Buying or being bought out seemed to be the way of life of European telecommunication groups in 2005, as a slew of carriers both big and small either gobbled up rivals or were eaten up themselves.
Yet the merger-and-acquisition binge that dominated the European scene last year may be cooling off, or at least taking a breather, as France Telecom announced Thursday it would withdraw its interest in taking over Belgian group Telindus because it would not outbid rival Belgacom.
The French giant had put in an offer for the company Dec. 14 for 15.80 euros, or about $13.30, per share, a tender that seemingly was supported by the founding family and major shareholders of Telindus. Certainly, it was a friendly offer that was above the hostile bid that came from Belgacom at 13.50 euros, or $16.04, a share.
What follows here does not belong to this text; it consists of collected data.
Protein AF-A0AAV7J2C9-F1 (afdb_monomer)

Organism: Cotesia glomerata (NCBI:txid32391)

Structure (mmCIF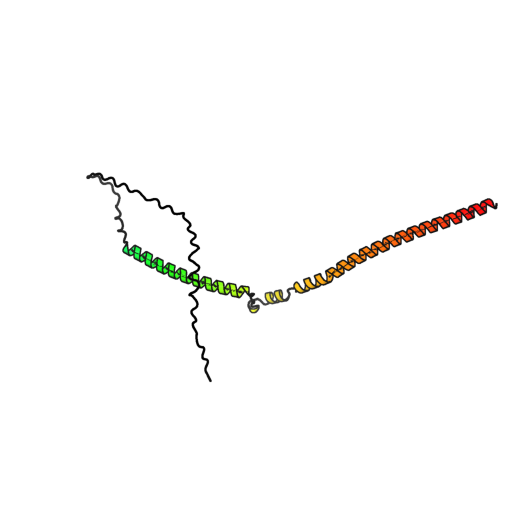, N/CA/C/O backbone):
data_AF-A0AAV7J2C9-F1
#
_entry.id   AF-A0AAV7J2C9-F1
#
loop_
_atom_site.group_PDB
_atom_site.id
_atom_site.type_symbol
_atom_site.label_atom_id
_atom_site.label_alt_id
_atom_site.label_comp_id
_atom_site.label_asym_id
_atom_site.label_entity_id
_atom_site.label_seq_id
_atom_site.pdbx_PDB_ins_code
_atom_site.Cartn_x
_atom_site.Cartn_y
_atom_site.Cartn_z
_atom_site.occupancy
_atom_site.B_iso_or_equiv
_atom_site.auth_seq_id
_atom_site.auth_comp_id
_atom_site.auth_asym_id
_atom_site.auth_atom_id
_atom_site.pdbx_PDB_model_num
ATOM 1 N N . MET A 1 1 ? -8.981 0.129 -58.336 1.00 36.12 1 MET A N 1
ATOM 2 C CA . MET A 1 1 ? -8.165 0.956 -59.247 1.00 36.12 1 MET A CA 1
ATOM 3 C C . MET A 1 1 ? -8.123 2.338 -58.606 1.00 36.12 1 MET A C 1
ATOM 5 O O . MET A 1 1 ? -9.180 2.934 -58.487 1.00 36.12 1 MET A O 1
ATOM 9 N N . SER A 1 2 ? -7.102 2.622 -57.786 1.00 46.91 2 SER A N 1
ATOM 10 C CA . SER A 1 2 ? -5.876 3.355 -58.192 1.00 46.91 2 SER A CA 1
ATOM 11 C C . SER A 1 2 ? -6.240 4.829 -58.461 1.00 46.91 2 SER A C 1
ATOM 13 O O . SER A 1 2 ? -7.091 5.071 -59.300 1.00 46.91 2 SER A O 1
ATOM 15 N N . ASP A 1 3 ? -5.780 5.855 -57.738 1.00 47.34 3 ASP A N 1
ATOM 16 C CA . ASP A 1 3 ? -4.454 6.085 -57.164 1.00 47.34 3 ASP A CA 1
ATOM 17 C C . ASP A 1 3 ? -4.478 7.058 -55.970 1.00 47.34 3 ASP A C 1
ATOM 19 O O . ASP A 1 3 ? -5.260 8.008 -55.919 1.00 47.34 3 ASP A O 1
ATOM 23 N N . ARG A 1 4 ? -3.550 6.835 -55.031 1.00 46.19 4 ARG A N 1
ATOM 24 C CA . ARG A 1 4 ? -3.117 7.798 -54.010 1.00 46.19 4 ARG A CA 1
ATOM 25 C C . ARG A 1 4 ? -2.202 8.838 -54.664 1.00 46.19 4 ARG A C 1
ATOM 27 O O . ARG A 1 4 ? -1.213 8.464 -55.286 1.00 46.19 4 ARG A O 1
ATOM 34 N N . LYS A 1 5 ? -2.458 10.127 -54.431 1.00 51.31 5 LYS A N 1
ATOM 35 C CA . LYS A 1 5 ? -1.454 11.194 -54.557 1.00 51.31 5 LYS A CA 1
ATOM 36 C C . LYS A 1 5 ? -1.246 11.816 -53.180 1.00 51.31 5 LYS A C 1
ATOM 38 O O . LYS A 1 5 ? -2.095 12.562 -52.709 1.00 51.31 5 LYS A O 1
ATOM 43 N N . TYR A 1 6 ? -0.140 11.454 -52.537 1.00 48.75 6 TYR A N 1
ATOM 44 C CA . TYR A 1 6 ? 0.448 12.225 -51.446 1.00 48.75 6 TYR A CA 1
ATOM 45 C C . TYR A 1 6 ? 1.361 13.268 -52.092 1.00 48.75 6 TYR A C 1
ATOM 47 O O . TYR A 1 6 ? 2.265 12.907 -52.843 1.00 48.75 6 TYR A O 1
ATOM 55 N N . SER A 1 7 ? 1.082 14.546 -51.861 1.00 57.06 7 SER A N 1
ATOM 56 C CA . SER A 1 7 ? 1.996 15.642 -52.167 1.00 57.06 7 SER A CA 1
ATOM 57 C C . SER A 1 7 ? 2.796 15.966 -50.910 1.00 57.06 7 SER A C 1
ATOM 59 O O . SER A 1 7 ? 2.211 16.397 -49.915 1.00 57.06 7 SER A O 1
ATOM 61 N N . ASP A 1 8 ? 4.109 15.760 -50.980 1.00 48.00 8 ASP A N 1
ATOM 62 C CA . ASP A 1 8 ? 5.087 16.363 -50.078 1.00 48.00 8 ASP A CA 1
ATOM 63 C C . ASP A 1 8 ? 5.031 17.887 -50.230 1.00 48.00 8 ASP A C 1
ATOM 65 O O . ASP A 1 8 ? 5.222 18.420 -51.325 1.00 48.00 8 ASP A O 1
ATOM 69 N N . VAL A 1 9 ? 4.761 18.582 -49.127 1.00 55.09 9 VAL A N 1
ATOM 70 C CA . VAL A 1 9 ? 5.042 20.012 -48.986 1.00 55.09 9 VAL A CA 1
ATOM 71 C C . VAL A 1 9 ? 6.071 20.134 -47.877 1.00 55.09 9 VAL A C 1
ATOM 73 O O . VAL A 1 9 ? 5.759 20.080 -46.690 1.00 55.09 9 VAL A O 1
ATOM 76 N N . ASP A 1 10 ? 7.313 20.239 -48.330 1.00 52.22 10 ASP A N 1
ATOM 77 C CA . ASP A 1 10 ? 8.482 20.660 -47.578 1.00 52.22 10 ASP A CA 1
ATOM 78 C C . ASP A 1 10 ? 8.287 22.137 -47.195 1.00 52.22 10 ASP A C 1
ATOM 80 O O . ASP A 1 10 ? 8.305 23.023 -48.052 1.00 52.22 10 ASP A O 1
ATOM 84 N N . SER A 1 11 ? 7.993 22.396 -45.919 1.00 51.34 11 SER A N 1
ATOM 85 C CA . SER A 1 11 ? 7.880 23.746 -45.364 1.00 51.34 11 SER A CA 1
ATOM 86 C C . SER A 1 11 ? 9.036 23.968 -44.399 1.00 51.34 11 SER A C 1
ATOM 88 O O . SER A 1 11 ? 8.955 23.652 -43.216 1.00 51.34 11 SER A O 1
ATOM 90 N N . SER A 1 12 ? 10.113 24.507 -44.964 1.00 54.72 12 SER A N 1
ATOM 91 C CA . SER A 1 12 ? 11.249 25.136 -44.292 1.00 54.72 12 SER A CA 1
ATOM 92 C C . SER A 1 12 ? 10.782 26.173 -43.264 1.00 54.72 12 SER A C 1
ATOM 94 O O . SER A 1 12 ? 10.301 27.234 -43.662 1.00 54.72 12 SER A O 1
ATOM 96 N N . ASP A 1 13 ? 11.000 25.908 -41.976 1.00 50.97 13 ASP A N 1
ATOM 97 C CA . ASP A 1 13 ? 10.770 26.870 -40.887 1.00 50.97 13 ASP A CA 1
ATOM 98 C C . ASP A 1 13 ? 11.904 26.840 -39.838 1.00 50.97 13 ASP A C 1
ATOM 100 O O . ASP A 1 13 ? 11.677 26.812 -38.634 1.00 50.97 13 ASP A O 1
ATOM 104 N N . ASP A 1 14 ? 13.156 26.825 -40.312 1.00 51.09 14 ASP A N 1
ATOM 105 C CA . ASP A 1 14 ? 14.376 26.787 -39.480 1.00 51.09 14 ASP A CA 1
ATOM 106 C C . ASP A 1 14 ? 15.136 28.136 -39.450 1.00 51.09 14 ASP A C 1
ATOM 108 O O . ASP A 1 14 ? 16.344 28.170 -39.229 1.00 51.09 14 ASP A O 1
ATOM 112 N N . ASN A 1 15 ? 14.464 29.276 -39.669 1.00 52.69 15 ASN A N 1
ATOM 113 C CA . ASN A 1 15 ? 15.135 30.590 -39.769 1.00 52.69 15 ASN A CA 1
ATOM 114 C C . ASN A 1 15 ? 14.847 31.597 -38.636 1.00 52.69 15 ASN A C 1
ATOM 116 O O . ASN A 1 15 ? 15.339 32.724 -38.704 1.00 52.69 15 ASN A O 1
ATOM 120 N N . GLU A 1 16 ? 14.119 31.238 -37.571 1.00 52.56 16 GLU A N 1
ATOM 121 C CA . GLU A 1 16 ? 13.876 32.164 -36.441 1.00 52.56 16 GLU A CA 1
ATOM 122 C C . GLU A 1 16 ? 14.686 31.885 -35.158 1.00 52.56 16 GLU A C 1
ATOM 124 O O . GLU A 1 16 ? 14.757 32.753 -34.284 1.00 52.56 16 GLU A O 1
ATOM 129 N N . GLU A 1 17 ? 15.384 30.750 -35.034 1.00 48.06 17 GLU A N 1
ATOM 130 C CA . GLU A 1 17 ? 16.163 30.437 -33.818 1.00 48.06 17 GLU A CA 1
ATOM 131 C C . GLU A 1 17 ? 17.614 30.960 -33.831 1.00 48.06 17 GLU A C 1
ATOM 133 O O . GLU A 1 17 ? 18.272 31.017 -32.790 1.00 48.06 17 GLU A O 1
ATOM 138 N N . GLU A 1 18 ? 18.111 31.436 -34.977 1.00 50.84 18 GLU A N 1
ATOM 139 C CA . GLU A 1 18 ? 19.502 31.896 -35.121 1.00 50.84 18 GLU A CA 1
ATOM 140 C C . GLU A 1 18 ? 19.773 33.276 -34.486 1.00 50.84 18 GLU A C 1
ATOM 142 O O . GLU A 1 18 ? 20.926 33.654 -34.280 1.00 50.84 18 GLU A O 1
ATOM 147 N N . LYS A 1 19 ? 18.731 34.022 -34.086 1.00 47.75 19 LYS A N 1
ATOM 148 C CA . LYS A 1 19 ? 18.871 35.381 -33.521 1.00 47.75 19 LYS A CA 1
ATOM 149 C C . LYS A 1 19 ? 18.881 35.467 -31.989 1.00 47.75 19 LYS A C 1
ATOM 151 O O . LYS A 1 19 ? 18.991 36.565 -31.452 1.00 47.75 19 LYS A O 1
ATOM 156 N N . ARG A 1 20 ? 18.769 34.345 -31.262 1.00 49.53 20 ARG A N 1
ATOM 157 C CA . ARG A 1 20 ? 18.711 34.326 -29.778 1.00 49.53 20 ARG A CA 1
ATOM 158 C C . ARG A 1 20 ? 19.926 33.702 -29.080 1.00 49.53 20 ARG A C 1
ATOM 160 O O . ARG A 1 20 ? 19.918 33.560 -27.860 1.00 49.53 20 ARG A O 1
ATOM 167 N N . LEU A 1 21 ? 20.994 33.384 -29.813 1.00 51.19 21 LEU A N 1
ATOM 168 C CA . LEU A 1 21 ? 22.215 32.779 -29.254 1.00 51.19 21 LEU A CA 1
ATOM 169 C C . LEU A 1 21 ? 23.429 33.726 -29.188 1.00 51.19 21 LEU A C 1
ATOM 171 O O . LEU A 1 21 ? 24.538 33.282 -28.882 1.00 51.19 21 LEU A O 1
ATOM 175 N N . GLU A 1 22 ? 23.252 35.033 -29.410 1.00 52.78 22 GLU A N 1
ATOM 176 C CA . GLU A 1 22 ? 24.352 36.007 -29.281 1.00 52.78 22 GLU A CA 1
ATOM 177 C C . GLU A 1 22 ? 24.695 36.396 -27.831 1.00 52.78 22 GLU A C 1
ATOM 179 O O . GLU A 1 22 ? 25.793 36.895 -27.578 1.00 52.78 22 GLU A O 1
ATOM 184 N N . GLU A 1 23 ? 23.855 36.062 -26.849 1.00 53.66 23 GLU A N 1
ATOM 185 C CA . GLU A 1 23 ? 24.046 36.460 -25.447 1.00 53.66 23 GLU A CA 1
ATOM 186 C C . GLU A 1 23 ? 24.105 35.268 -24.483 1.00 53.66 23 GLU A C 1
ATOM 188 O O . GLU A 1 23 ? 23.336 35.176 -23.534 1.00 53.66 23 GLU A O 1
ATOM 193 N N . ASN A 1 24 ? 25.021 34.316 -24.688 1.00 53.03 24 ASN A N 1
ATOM 194 C CA . ASN A 1 24 ? 25.451 33.448 -23.577 1.00 53.03 24 ASN A CA 1
ATOM 195 C C . ASN A 1 24 ? 26.812 32.780 -23.814 1.00 53.03 24 ASN A C 1
ATOM 197 O O . ASN A 1 24 ? 26.988 31.565 -23.722 1.00 53.03 24 ASN A O 1
ATOM 201 N N . LYS A 1 25 ? 27.835 33.594 -24.088 1.00 54.94 25 LYS A N 1
ATOM 202 C CA . LYS A 1 25 ? 29.229 33.128 -24.091 1.00 54.94 25 LYS A CA 1
ATOM 203 C C . LYS A 1 25 ? 29.762 33.102 -22.656 1.00 54.94 25 LYS A C 1
ATOM 205 O O . LYS A 1 25 ? 30.397 34.051 -22.203 1.00 54.94 25 LYS A O 1
ATOM 210 N N . ARG A 1 26 ? 29.546 31.990 -21.943 1.00 60.44 26 ARG A N 1
ATOM 211 C CA . ARG A 1 26 ? 30.280 31.663 -20.705 1.00 60.44 26 ARG A CA 1
ATOM 212 C C . ARG A 1 26 ? 31.762 31.456 -21.039 1.00 60.44 26 ARG A C 1
ATOM 214 O O . ARG A 1 26 ? 32.203 30.344 -21.311 1.00 60.44 26 ARG A O 1
ATOM 221 N N . ARG A 1 27 ? 32.541 32.539 -21.056 1.00 53.06 27 ARG A N 1
ATOM 222 C CA . ARG A 1 27 ? 34.005 32.488 -21.158 1.00 53.06 27 ARG A CA 1
ATOM 223 C C . ARG A 1 27 ? 34.581 31.994 -19.829 1.00 53.06 27 ARG A C 1
ATOM 225 O O . ARG A 1 27 ? 34.763 32.779 -18.906 1.00 53.06 27 ARG A O 1
ATOM 232 N N . SER A 1 28 ? 34.913 30.709 -19.729 1.00 58.47 28 SER A N 1
ATOM 233 C CA . SER A 1 28 ? 35.837 30.232 -18.696 1.00 58.47 28 SER A CA 1
ATOM 234 C C . SER A 1 28 ? 37.263 30.641 -19.084 1.00 58.47 28 SER A C 1
ATOM 236 O O . SER A 1 28 ? 37.935 29.968 -19.863 1.00 58.47 28 SER A O 1
ATOM 238 N N . SER A 1 29 ? 37.706 31.787 -18.570 1.00 57.62 29 SER A N 1
ATOM 239 C CA . SER A 1 29 ? 39.085 32.271 -18.683 1.00 57.62 29 SER A CA 1
ATOM 240 C C . SER A 1 29 ? 39.969 31.556 -17.658 1.00 57.62 29 SER A C 1
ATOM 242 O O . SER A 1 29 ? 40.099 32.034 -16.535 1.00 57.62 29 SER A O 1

The following day, Belgacom, which is also an operator in Belgium, increased its offer to 16.60 euros, or about $13.97, which led Belgacom and Telindus to forge an alliance and left France Telecom out.
Many industry analysts had, however, expected France Telecom to improve its offering above that of Belgacom and ultimately win the bid as it seeks to gain further ground in the neighboring Belgian as well as Dutch and Luxembourg markets. But only days after the arrival of the New Year, France Telecom stated that it has "decided not to increase its initial bid and to withdraw its offer as the strategic and financial criteria of France Telecom's industrial project for the acquisition of Telindus are no longer met."
In other words, it would have been a good deal for France Telecom, but not at any price, even though Telindus owns 4.6 percent of Belgium's second-largest mobile carrier Mobistar, in which France Telecom already has a 50.2-percent stake.
For Belgacom, however, outbidding France Telecom to gain Telindus is seen by many as a much-needed move to ensure its survival and dominance in the Belgian market. At the same time, in announcing its latest tender offer Belgacom stated that it would "preserve Telindus as a separate company with its own brand, identity, culture and values within the Belgacom group."
Belgacom itself, meanwhile, is 50-percent owned by the Belgian government and has majority rights over the company. Meanwhile, France Telecom is 41-percent owned by the French government, so regardless of which company had bought it up, Telindus would have become a quasi-government held entity, but through Belgacom it will remain a distinctly Belgian carrier that has considerable name recognition in the domestic market.
Outside of Belgium, Telindus operates in 13 countries, most of which are in Western Europe, but also in Israel, China and Thailand.